▶ _RECORDS FOR THE TASK_
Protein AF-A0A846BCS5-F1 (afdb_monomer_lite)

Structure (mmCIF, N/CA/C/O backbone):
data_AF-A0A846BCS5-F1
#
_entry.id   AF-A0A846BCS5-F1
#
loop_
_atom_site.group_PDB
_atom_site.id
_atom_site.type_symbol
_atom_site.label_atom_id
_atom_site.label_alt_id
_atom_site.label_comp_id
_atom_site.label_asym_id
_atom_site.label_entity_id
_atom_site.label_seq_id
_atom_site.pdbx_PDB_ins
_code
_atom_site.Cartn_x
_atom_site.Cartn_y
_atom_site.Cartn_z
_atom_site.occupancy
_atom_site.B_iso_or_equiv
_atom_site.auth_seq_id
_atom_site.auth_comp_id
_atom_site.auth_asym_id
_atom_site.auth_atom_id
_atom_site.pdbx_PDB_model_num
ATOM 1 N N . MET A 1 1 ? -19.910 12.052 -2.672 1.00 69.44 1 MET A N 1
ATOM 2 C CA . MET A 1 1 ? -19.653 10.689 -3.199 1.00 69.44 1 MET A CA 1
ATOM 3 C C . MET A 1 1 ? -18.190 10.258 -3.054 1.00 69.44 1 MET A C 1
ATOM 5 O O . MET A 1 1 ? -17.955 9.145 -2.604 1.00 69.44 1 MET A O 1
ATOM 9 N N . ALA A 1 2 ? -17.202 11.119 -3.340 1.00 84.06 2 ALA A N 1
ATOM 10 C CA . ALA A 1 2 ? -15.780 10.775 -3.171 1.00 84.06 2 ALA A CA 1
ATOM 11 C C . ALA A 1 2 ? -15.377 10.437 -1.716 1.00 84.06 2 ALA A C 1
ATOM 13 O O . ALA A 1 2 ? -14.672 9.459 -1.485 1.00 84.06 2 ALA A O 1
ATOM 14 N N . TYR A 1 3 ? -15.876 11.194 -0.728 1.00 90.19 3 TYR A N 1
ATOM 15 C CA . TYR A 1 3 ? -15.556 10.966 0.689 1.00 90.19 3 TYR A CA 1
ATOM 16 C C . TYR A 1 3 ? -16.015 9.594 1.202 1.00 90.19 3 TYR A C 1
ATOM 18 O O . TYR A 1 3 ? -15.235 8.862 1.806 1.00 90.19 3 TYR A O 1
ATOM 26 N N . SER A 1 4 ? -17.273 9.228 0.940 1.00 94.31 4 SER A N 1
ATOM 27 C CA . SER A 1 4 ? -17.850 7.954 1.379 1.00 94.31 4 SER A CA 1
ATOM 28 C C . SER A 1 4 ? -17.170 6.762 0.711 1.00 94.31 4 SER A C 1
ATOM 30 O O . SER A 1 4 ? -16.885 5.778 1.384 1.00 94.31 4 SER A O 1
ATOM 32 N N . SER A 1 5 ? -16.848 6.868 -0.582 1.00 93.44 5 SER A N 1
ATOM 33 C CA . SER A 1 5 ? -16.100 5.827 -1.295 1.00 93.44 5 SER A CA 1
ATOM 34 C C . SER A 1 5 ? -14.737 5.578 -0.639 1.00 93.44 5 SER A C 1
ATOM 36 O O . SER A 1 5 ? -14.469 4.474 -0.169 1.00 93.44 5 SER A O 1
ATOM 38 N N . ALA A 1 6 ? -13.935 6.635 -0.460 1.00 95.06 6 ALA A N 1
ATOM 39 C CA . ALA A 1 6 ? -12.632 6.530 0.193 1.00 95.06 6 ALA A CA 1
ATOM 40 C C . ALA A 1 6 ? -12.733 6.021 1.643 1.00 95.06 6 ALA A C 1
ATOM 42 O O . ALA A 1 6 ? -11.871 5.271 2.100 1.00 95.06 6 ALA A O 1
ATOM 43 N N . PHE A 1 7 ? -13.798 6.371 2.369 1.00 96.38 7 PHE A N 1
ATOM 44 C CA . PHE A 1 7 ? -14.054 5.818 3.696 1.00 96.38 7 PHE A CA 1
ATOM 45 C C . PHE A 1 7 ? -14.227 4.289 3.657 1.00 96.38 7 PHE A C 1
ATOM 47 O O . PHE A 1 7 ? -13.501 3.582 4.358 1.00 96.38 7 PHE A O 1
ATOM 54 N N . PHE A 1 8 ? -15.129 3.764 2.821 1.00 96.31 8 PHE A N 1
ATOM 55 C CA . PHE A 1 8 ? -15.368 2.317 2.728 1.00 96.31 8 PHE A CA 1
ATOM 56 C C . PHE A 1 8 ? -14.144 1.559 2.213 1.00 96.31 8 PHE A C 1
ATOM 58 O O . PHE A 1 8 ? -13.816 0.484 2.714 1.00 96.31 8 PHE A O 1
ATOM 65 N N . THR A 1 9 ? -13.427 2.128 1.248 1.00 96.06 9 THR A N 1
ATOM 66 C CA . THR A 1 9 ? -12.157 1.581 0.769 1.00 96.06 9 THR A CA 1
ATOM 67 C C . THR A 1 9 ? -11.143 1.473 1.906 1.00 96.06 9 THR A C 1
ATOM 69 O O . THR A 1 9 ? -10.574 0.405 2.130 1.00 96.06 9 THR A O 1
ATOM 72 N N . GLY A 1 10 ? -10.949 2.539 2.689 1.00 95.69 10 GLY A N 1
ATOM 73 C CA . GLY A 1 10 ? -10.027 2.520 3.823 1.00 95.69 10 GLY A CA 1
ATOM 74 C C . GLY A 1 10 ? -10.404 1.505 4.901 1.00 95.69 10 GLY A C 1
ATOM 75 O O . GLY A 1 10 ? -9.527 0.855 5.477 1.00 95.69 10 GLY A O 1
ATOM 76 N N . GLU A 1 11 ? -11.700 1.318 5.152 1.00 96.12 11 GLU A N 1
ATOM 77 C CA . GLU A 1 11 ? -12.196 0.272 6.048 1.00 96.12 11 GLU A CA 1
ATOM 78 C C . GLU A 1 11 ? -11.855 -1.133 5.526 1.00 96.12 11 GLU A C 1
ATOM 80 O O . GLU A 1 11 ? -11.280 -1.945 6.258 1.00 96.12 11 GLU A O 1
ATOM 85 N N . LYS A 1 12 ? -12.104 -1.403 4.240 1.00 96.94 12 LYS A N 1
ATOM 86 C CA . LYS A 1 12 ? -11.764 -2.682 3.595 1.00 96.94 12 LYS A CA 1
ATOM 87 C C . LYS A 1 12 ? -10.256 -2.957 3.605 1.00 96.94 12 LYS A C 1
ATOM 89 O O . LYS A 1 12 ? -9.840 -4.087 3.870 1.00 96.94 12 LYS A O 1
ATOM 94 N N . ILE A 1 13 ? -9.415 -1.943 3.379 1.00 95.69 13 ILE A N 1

==

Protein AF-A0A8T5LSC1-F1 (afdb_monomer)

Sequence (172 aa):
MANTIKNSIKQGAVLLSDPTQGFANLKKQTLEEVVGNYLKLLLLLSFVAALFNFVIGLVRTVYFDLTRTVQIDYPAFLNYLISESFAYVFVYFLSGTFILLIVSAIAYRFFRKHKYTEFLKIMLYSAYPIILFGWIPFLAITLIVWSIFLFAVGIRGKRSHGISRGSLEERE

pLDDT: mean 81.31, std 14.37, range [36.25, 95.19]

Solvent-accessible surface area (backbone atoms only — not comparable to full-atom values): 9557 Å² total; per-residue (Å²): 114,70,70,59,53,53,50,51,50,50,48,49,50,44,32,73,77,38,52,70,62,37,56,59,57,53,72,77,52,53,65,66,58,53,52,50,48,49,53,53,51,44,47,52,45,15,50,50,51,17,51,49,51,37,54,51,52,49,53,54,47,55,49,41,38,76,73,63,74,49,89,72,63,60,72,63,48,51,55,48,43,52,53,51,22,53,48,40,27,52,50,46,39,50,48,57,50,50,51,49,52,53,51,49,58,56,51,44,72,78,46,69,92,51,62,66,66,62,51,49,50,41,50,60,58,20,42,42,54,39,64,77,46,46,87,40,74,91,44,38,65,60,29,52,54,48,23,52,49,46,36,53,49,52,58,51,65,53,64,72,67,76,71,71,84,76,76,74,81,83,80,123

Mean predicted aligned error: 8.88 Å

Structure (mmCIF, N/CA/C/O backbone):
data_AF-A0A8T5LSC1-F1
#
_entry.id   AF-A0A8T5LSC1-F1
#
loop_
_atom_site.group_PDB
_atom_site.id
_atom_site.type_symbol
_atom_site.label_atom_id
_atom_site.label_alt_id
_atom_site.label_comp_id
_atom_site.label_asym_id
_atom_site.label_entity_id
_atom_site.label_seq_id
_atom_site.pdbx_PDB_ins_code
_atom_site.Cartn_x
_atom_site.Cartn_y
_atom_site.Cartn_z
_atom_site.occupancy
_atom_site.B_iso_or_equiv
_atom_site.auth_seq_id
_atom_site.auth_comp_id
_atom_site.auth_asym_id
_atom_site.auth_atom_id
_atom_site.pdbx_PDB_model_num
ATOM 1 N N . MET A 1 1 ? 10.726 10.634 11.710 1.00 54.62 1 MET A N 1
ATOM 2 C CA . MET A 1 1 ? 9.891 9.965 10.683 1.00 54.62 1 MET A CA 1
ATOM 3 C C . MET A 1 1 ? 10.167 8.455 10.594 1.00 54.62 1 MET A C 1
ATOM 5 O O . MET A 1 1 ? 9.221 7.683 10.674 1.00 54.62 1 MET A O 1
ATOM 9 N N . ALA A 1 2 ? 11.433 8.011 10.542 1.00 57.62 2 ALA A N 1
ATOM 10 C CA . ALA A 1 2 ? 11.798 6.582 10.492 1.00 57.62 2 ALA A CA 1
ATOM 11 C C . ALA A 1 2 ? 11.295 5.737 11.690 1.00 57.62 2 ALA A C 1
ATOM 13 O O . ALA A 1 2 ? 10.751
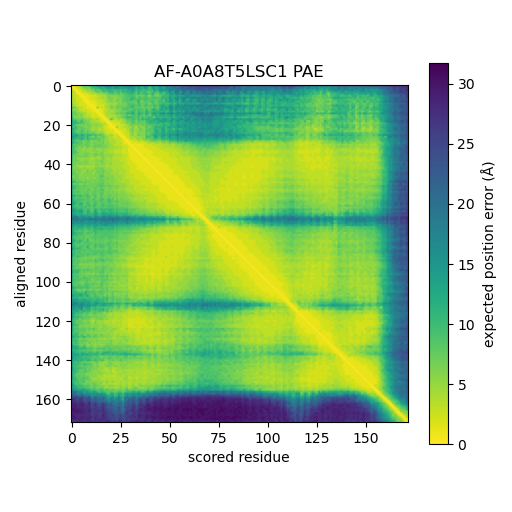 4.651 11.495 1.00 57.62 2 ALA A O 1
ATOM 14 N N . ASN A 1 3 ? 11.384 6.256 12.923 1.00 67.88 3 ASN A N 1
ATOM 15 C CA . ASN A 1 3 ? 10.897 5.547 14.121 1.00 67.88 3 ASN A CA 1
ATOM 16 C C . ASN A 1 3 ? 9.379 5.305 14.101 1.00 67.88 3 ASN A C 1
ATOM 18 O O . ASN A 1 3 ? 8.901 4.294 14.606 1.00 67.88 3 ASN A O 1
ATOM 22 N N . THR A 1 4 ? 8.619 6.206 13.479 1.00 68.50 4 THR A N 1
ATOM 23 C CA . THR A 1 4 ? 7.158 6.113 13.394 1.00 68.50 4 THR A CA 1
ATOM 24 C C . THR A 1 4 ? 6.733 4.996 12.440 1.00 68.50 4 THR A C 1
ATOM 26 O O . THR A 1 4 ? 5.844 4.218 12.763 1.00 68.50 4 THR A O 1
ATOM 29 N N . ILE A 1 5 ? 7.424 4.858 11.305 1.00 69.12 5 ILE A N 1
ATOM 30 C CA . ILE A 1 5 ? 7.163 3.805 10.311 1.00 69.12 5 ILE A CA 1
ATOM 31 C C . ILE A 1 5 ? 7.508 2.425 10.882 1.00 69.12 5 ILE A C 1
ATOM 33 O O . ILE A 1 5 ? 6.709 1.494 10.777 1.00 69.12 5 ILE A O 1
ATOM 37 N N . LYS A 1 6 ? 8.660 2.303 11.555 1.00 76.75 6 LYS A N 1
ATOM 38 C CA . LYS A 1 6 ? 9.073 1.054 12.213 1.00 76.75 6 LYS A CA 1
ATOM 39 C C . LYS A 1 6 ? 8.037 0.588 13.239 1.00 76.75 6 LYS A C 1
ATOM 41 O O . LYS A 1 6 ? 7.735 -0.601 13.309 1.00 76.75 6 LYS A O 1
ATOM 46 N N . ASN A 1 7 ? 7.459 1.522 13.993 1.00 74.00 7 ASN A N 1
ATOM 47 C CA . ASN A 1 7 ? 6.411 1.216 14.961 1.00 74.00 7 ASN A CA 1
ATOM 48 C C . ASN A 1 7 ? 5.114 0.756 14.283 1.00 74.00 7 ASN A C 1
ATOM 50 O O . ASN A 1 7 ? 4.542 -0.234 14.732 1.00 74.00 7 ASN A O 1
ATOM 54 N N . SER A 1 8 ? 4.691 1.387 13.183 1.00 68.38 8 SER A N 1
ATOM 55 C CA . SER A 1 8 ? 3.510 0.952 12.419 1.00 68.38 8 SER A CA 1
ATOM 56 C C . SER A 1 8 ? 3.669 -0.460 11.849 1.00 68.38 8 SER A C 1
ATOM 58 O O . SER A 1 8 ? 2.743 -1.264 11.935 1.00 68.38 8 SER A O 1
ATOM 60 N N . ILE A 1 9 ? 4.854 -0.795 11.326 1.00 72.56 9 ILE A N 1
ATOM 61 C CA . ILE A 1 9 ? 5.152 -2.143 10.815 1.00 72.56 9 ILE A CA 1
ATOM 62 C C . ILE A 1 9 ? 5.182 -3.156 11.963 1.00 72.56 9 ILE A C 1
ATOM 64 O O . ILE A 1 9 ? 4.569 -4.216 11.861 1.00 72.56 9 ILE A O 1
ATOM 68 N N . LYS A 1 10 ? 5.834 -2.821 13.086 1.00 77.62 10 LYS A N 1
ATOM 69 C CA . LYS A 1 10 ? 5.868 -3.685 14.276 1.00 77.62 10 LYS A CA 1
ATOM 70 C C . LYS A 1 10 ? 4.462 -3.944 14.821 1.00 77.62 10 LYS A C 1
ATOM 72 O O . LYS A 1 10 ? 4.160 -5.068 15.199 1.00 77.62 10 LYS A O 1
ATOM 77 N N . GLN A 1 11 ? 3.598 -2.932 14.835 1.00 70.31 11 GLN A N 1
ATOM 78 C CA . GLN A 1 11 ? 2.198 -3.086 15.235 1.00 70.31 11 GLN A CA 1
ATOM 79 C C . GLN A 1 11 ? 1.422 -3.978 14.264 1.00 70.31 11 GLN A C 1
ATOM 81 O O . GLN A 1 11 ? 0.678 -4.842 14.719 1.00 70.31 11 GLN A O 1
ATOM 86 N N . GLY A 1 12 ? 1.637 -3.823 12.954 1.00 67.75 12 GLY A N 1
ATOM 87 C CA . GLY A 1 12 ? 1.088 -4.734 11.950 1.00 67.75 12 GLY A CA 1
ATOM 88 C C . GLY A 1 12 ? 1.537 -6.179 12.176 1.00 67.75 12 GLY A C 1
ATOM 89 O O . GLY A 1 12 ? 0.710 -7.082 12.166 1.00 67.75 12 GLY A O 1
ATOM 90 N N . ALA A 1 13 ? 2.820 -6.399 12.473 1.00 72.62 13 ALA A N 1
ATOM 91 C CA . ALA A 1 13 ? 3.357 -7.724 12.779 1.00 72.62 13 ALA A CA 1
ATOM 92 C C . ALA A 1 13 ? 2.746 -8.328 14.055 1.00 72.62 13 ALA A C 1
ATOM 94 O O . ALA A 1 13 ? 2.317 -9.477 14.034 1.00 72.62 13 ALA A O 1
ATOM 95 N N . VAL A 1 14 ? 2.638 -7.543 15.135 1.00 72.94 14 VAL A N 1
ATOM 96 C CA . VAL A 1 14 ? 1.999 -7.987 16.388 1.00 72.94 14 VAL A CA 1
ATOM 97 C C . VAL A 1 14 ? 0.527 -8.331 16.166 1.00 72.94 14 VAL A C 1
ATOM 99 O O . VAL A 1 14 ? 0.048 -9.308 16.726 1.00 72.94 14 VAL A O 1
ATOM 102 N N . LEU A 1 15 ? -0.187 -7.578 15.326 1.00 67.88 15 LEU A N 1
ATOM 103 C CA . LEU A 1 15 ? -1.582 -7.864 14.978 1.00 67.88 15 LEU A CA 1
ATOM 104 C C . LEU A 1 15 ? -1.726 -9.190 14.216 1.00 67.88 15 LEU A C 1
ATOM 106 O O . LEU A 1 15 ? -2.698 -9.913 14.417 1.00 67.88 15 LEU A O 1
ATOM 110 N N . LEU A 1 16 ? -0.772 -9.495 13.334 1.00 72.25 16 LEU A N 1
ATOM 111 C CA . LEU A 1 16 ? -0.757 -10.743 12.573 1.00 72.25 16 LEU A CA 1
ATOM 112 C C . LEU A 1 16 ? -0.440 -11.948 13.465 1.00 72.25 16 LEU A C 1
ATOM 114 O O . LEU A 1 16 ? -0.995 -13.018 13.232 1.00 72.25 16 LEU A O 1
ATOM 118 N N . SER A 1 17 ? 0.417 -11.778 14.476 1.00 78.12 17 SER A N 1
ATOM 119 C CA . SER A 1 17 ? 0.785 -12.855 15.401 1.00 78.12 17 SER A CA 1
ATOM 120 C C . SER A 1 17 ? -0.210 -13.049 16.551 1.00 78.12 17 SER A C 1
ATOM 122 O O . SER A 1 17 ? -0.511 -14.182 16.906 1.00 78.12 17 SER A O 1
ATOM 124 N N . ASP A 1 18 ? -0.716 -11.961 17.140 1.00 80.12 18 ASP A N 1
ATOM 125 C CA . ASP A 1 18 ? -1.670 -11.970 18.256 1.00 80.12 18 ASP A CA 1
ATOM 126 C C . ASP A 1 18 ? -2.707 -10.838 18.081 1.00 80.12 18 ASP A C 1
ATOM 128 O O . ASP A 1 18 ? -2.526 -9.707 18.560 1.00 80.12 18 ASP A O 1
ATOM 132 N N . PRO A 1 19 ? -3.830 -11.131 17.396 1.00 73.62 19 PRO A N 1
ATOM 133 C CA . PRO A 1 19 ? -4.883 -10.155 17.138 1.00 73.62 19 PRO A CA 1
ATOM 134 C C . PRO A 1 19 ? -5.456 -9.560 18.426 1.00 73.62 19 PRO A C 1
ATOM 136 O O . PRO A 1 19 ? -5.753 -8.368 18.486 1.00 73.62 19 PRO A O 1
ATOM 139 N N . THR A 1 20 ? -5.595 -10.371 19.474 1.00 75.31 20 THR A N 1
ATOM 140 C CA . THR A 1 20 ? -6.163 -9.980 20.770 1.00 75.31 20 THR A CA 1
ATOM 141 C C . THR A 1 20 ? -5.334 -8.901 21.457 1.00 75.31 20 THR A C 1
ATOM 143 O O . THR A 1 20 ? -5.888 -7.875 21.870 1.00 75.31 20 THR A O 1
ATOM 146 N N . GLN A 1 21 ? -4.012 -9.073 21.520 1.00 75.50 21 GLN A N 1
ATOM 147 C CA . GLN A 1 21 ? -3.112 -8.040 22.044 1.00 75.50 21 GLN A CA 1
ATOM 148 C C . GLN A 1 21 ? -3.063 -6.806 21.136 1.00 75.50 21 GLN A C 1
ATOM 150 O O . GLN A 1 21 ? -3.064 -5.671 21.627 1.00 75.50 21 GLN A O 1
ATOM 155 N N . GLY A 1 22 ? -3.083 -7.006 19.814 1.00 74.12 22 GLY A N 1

▶ _WHAT YOU ARE ASKED TO DO_
In the listing above, the lines from the one containing "Protein AF-A0A846BCS5-F1 (afdb_monomer_lite)" through the one containing "ATOM 27 C CA" must be set down exactly, with no other lines.

▶ _RESPONSE TO THIS TASK_
Protein AF-A0A846BCS5-F1 (afdb_monomer_lite)

Structure (mmCIF, N/CA/C/O backbone):
data_AF-A0A846BCS5-F1
#
_entry.id   AF-A0A846BCS5-F1
#
loop_
_atom_site.group_PDB
_atom_site.id
_atom_site.type_symbol
_atom_site.label_atom_id
_atom_site.label_alt_id
_atom_site.label_comp_id
_atom_site.label_asym_id
_atom_site.label_entity_id
_atom_site.label_seq_id
_atom_site.pdbx_PDB_ins
_code
_atom_site.Cartn_x
_atom_site.Cartn_y
_atom_site.Cartn_z
_atom_site.occupancy
_atom_site.B_iso_or_equiv
_atom_site.auth_seq_id
_atom_site.auth_comp_id
_atom_site.auth_asym_id
_atom_site.auth_atom_id
_atom_site.pdbx_PDB_model_num
ATOM 1 N N . MET A 1 1 ? -19.910 12.052 -2.672 1.00 69.44 1 MET A N 1
ATOM 2 C CA . MET A 1 1 ? -19.653 10.689 -3.199 1.00 69.44 1 MET A CA 1
ATOM 3 C C . MET A 1 1 ? -18.190 10.258 -3.054 1.00 69.44 1 MET A C 1
ATOM 5 O O . MET A 1 1 ? -17.955 9.145 -2.604 1.00 69.44 1 MET A O 1
ATOM 9 N N . ALA A 1 2 ? -17.202 11.119 -3.340 1.00 84.06 2 ALA A N 1
ATOM 10 C CA . ALA A 1 2 ? -15.780 10.775 -3.171 1.00 84.06 2 ALA A CA 1
ATOM 11 C C . ALA A 1 2 ? -15.377 10.437 -1.716 1.00 84.06 2 ALA A C 1
ATOM 13 O O . ALA A 1 2 ? -14.672 9.459 -1.485 1.00 84.06 2 ALA A O 1
ATOM 14 N N . TYR A 1 3 ? -15.876 11.194 -0.728 1.00 90.19 3 TYR A N 1
ATOM 15 C CA . TYR A 1 3 ? -15.556 10.966 0.689 1.00 90.19 3 TYR A CA 1
ATOM 16 C C . TYR A 1 3 ? -16.015 9.594 1.202 1.00 90.19 3 TYR A C 1
ATOM 18 O O . TYR A 1 3 ? -15.235 8.862 1.806 1.00 90.19 3 TYR A O 1
ATOM 26 N N . SER A 1 4 ? -17.273 9.228 0.940 1.00 94.31 4 SER A N 1
ATOM 27 C CA . SER A 1 4 ? -17.850 7.954 1.379 1.00 94.31 4 SER A CA 1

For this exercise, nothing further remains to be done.